NSF/CBMS Regional Conference on Higher Representation Theory-June 19-23, 2014

NSF/CBMS 更高表征理论区域会议 - 2014 年 6 月 19-23 日

• 批准号: 1347289
• 负责人: Naihuan Jing
• 金额: $ 3.99万
• 依托单位: North Carolina State University
• 依托单位国家: 美国
• 项目类别: Standard Grant
• 财政年份: 2014
• 资助国家: 美国
• 起止时间: 2014-02-01 至 2015-01-31
• 项目状态: 已结题
• 来源: https://www.nsf.gov/awardsearch/showAward?AWD_ID=1347289&HistoricalAwards=false
• 关键词: NSF; CBMS; Regional; Conference; Higher

This project will support a five-day CBMS conference on "Higher representation theory of Kac-Moody algebras" at North Carolina State University in June 2014 with Raphael Rouquier as the principal speaker. The theory of Kac-Moody Lie algebras and their quantum analogs is a timely topic with various applications to other branches of mathematics and theoretical physics. Major developments have been focused on the categorification program which realizes key algebraic structures, such as canonical bases, in terms of category of modules based on combinatorial, algebraic or geometric structures. Categorification can provide deeper understanding of the original algebraic structures and obtain new structures. In categorification of quantum enveloping algebras, Khovanov-Lauda and Rouquier independently introduced the KLR algebra. As one of the inventors and a leading practitioner in this field, Professor Rouquier will give ten lectures on the subject which aim to introduce workshop participants, including graduate students, to current research and chart possible future directions. Prof. Rouquier will also write up a monograph of the CBMS lectures after the conference. The conference expects to gather about 40 participants. An additional five speakers are invited to assist Professor Rouquier's lectures and to talk about categorification and higher representation theory. The conference will encourage participation from women, minorities, and persons with disabilities.

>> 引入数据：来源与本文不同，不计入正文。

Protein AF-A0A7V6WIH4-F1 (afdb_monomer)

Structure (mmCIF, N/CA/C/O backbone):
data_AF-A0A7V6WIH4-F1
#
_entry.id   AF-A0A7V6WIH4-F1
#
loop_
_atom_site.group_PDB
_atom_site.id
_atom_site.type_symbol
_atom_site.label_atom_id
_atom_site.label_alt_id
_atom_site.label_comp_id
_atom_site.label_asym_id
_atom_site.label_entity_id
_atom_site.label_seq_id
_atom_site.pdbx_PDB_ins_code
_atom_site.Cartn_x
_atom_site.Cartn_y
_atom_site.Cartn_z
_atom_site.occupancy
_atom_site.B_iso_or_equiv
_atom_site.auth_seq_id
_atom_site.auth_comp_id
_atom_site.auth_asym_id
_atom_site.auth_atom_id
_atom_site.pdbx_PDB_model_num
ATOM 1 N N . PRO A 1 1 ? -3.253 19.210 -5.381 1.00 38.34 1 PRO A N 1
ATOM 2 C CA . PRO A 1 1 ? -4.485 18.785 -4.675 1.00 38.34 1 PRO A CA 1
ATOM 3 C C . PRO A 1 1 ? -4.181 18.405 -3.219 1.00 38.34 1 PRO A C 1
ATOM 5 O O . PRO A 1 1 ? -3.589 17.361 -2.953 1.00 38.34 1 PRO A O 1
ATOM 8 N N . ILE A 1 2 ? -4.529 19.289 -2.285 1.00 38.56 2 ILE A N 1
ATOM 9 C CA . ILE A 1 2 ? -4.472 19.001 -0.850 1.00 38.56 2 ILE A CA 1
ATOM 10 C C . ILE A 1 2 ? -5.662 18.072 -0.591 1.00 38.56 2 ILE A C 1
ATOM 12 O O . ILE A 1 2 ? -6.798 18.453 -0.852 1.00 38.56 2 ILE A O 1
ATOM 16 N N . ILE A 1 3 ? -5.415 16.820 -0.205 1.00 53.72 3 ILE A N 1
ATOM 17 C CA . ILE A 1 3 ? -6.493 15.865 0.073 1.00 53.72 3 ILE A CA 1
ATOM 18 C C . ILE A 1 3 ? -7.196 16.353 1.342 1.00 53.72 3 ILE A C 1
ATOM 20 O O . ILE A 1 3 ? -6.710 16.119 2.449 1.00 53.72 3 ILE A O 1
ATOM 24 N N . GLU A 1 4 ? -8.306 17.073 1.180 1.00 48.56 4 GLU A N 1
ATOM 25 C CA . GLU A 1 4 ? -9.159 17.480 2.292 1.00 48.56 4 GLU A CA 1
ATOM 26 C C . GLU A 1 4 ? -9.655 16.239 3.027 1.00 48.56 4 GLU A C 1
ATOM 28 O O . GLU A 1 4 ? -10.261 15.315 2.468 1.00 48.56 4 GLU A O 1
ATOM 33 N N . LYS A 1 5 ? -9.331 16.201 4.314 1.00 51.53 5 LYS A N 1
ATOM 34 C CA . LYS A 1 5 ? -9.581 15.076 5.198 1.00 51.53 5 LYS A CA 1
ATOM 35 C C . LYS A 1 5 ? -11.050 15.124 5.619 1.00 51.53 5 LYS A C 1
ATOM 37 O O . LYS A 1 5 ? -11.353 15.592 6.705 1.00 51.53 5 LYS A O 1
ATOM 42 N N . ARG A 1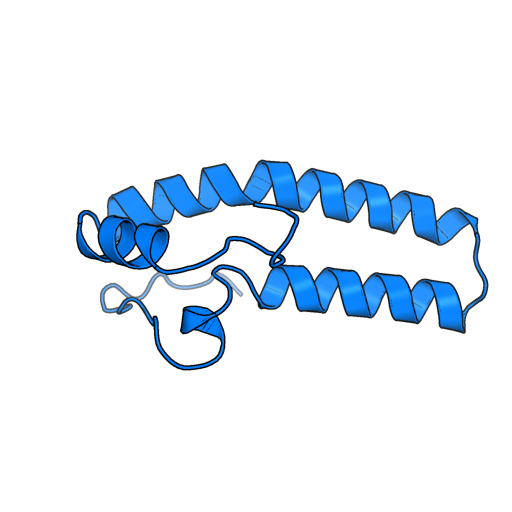 6 ? -11.958 14.666 4.747 1.00 59.22 6 ARG A N 1
ATOM 43 C CA . ARG A 1 6 ? -13.399 14.588 5.061 1.00 59.22 6 ARG A CA 1
ATOM 44 C C . ARG A 1 6 ? -13.584 13.804 6.356 1.00 59.22 6 ARG A C 1
ATOM 46 O O . ARG A 1 6 ? -13.069 12.685 6.446 1.00 59.22 6 ARG A O 1
ATOM 53 N N . GLU A 1 7 ? -14.255 14.386 7.342 1.00 57.81 7 GLU A N 1
ATOM 54 C CA . GLU A 1 7 ? -14.412 13.793 8.674 1.00 57.81 7 GLU A CA 1
ATOM 55 C C . GLU A 1 7 ? -15.180 12.461 8.609 1.00 57.81 7 GLU A C 1
ATOM 57 O O . GLU A 1 7 ? -14.755 11.493 9.240 1.00 57.81 7 GLU A O 1
ATOM 62 N N . ASP A 1 8 ? -16.132 12.340 7.679 1.00 63.50 8 ASP A N 1
ATOM 63 C CA . ASP A 1 8 ? -17.038 11.189 7.510 1.00 63.50 8 ASP A CA 1
ATOM 64 C C . ASP A 1 8 ? -16.498 10.026 6.659 1.00 63.50 8 ASP A C 1
ATOM 66 O O . ASP A 1 8 ? -17.266 9.244 6.088 1.00 63.50 8 ASP A O 1
ATOM 70 N N . GLN A 1 9 ? -15.179 9.889 6.501 1.00 69.25 9 GLN A N 1
ATOM 71 C CA . GLN A 1 9 ? -14.663 8.719 5.785 1.00 69.25 9 GLN A CA 1
ATOM 72 C C . GLN A 1 9 ? -14.953 7.453 6.585 1.00 69.25 9 GLN A C 1
ATOM 74 O O . GLN A 1 9 ? -14.385 7.271 7.656 1.00 69.25 9 GLN A O 1
ATOM 79 N N . LYS A 1 10 ? -15.797 6.578 6.035 1.00 77.44 10 LYS A N 1
ATOM 80 C CA . LYS A 1 10 ? -16.060 5.231 6.552 1.00 77.44 10 LYS A CA 1
ATOM 81 C C . LYS A 1 10 ? -14.987 4.256 6.077 1.00 77.44 10 LYS A C 1
ATOM 83 O O . LYS A 1 10 ? -14.437 4.419 4.984 1.00 77.44 10 LYS A O 1
ATOM 88 N N . LEU A 1 11 ? -14.701 3.234 6.882 1.00 81.12 11 LEU A N 1
ATOM 89 C CA . LEU A 1 11 ? -13.786 2.172 6.486 1.00 81.12 11 LEU A CA 1
ATOM 90 C C . LEU A 1 11 ? -14.466 1.279 5.439 1.00 81.12 11 LEU A C 1
ATOM 92 O O . LEU A 1 11 ? -15.481 0.644 5.708 1.00 81.12 11 LEU A O 1
ATOM 96 N N . ILE A 1 12 ? -13.902 1.223 4.233 1.00 83.44 12 ILE A N 1
ATOM 97 C CA . ILE A 1 12 ? -14.390 0.334 3.175 1.00 83.44 12 ILE A CA 1
ATOM 98 C C . ILE A 1 12 ? -13.647 -0.994 3.286 1.00 83.44 12 ILE A C 1
ATOM 100 O O . ILE A 1 12 ? -12.431 -1.049 3.117 1.00 83.44 12 ILE A O 1
ATOM 104 N N . THR A 1 13 ? -14.390 -2.063 3.563 1.00 82.94 13 THR A N 1
ATOM 105 C CA . THR A 1 13 ? -13.859 -3.425 3.744 1.00 82.94 13 THR A CA 1
ATOM 106 C C . THR A 1 13 ? -14.444 -4.431 2.750 1.00 82.94 13 THR A C 1
ATOM 108 O O . THR A 1 13 ? -14.102 -5.609 2.791 1.00 82.94 13 THR A O 1
ATOM 111 N N . SER A 1 14 ? -15.324 -3.988 1.850 1.00 82.00 14 SER A N 1
ATOM 112 C CA . SER A 1 14 ? -15.997 -4.832 0.864 1.00 82.00 14 SER A CA 1
ATOM 113 C C . SER A 1 14 ? -15.220 -4.939 -0.455 1.00 82.00 14 SER A C 1
ATOM 115 O O . SER A 1 14 ? -14.351 -4.123 -0.776 1.00 82.00 14 SER A O 1
ATOM 117 N N . GLY A 1 15 ? -15.529 -5.978 -1.238 1.00 84.62 15 GLY A N 1
ATOM 118 C CA . GLY A 1 15 ? -14.916 -6.215 -2.547 1.00 84.62 15 GLY A CA 1
ATOM 119 C C . GLY A 1 15 ? -13.420 -6.526 -2.453 1.00 84.62 15 GLY A C 1
ATOM 120 O O . GLY A 1 15 ? -12.995 -7.329 -1.626 1.00 84.62 15 GLY A O 1
ATOM 121 N N . ILE A 1 16 ? -12.613 -5.873 -3.295 1.00 81.44 16 ILE A N 1
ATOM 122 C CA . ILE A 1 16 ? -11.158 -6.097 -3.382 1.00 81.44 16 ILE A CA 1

该项目将支持2014年6月在北卡罗来纳州立大学举行的为期五天的以“Kac-Moody代数的更高表示理论”为题的建立信任措施会议，主讲人是Raphael Rouquier。Kac-Moody李代数及其量子模拟的理论是一个适时的话题，在数学和理论物理的其他分支中有着广泛的应用。主要的进展集中在实现关键代数结构的分类程序上，例如标准基，根据基于组合、代数或几何结构的模块范畴。范畴化可以加深对原有代数结构的理解，获得新的结构。在量子包络代数的分类中，Khovanov-Lauda和Rouquier独立地引入了KLR代数。作为该领域的发明者和主要实践者之一，Rouquier教授将就该主题进行十次讲座，旨在向包括研究生在内的研讨会参与者介绍当前的研究并规划未来可能的方向。鲁奎尔教授还将在会议结束后撰写一部关于建立信任措施讲座的专著。这次会议预计将有大约40人参加。另外五位演讲者被邀请协助鲁奎尔教授的讲座，并谈论范畴化和更高表征理论。大会将鼓励妇女、少数群体和残疾人参加。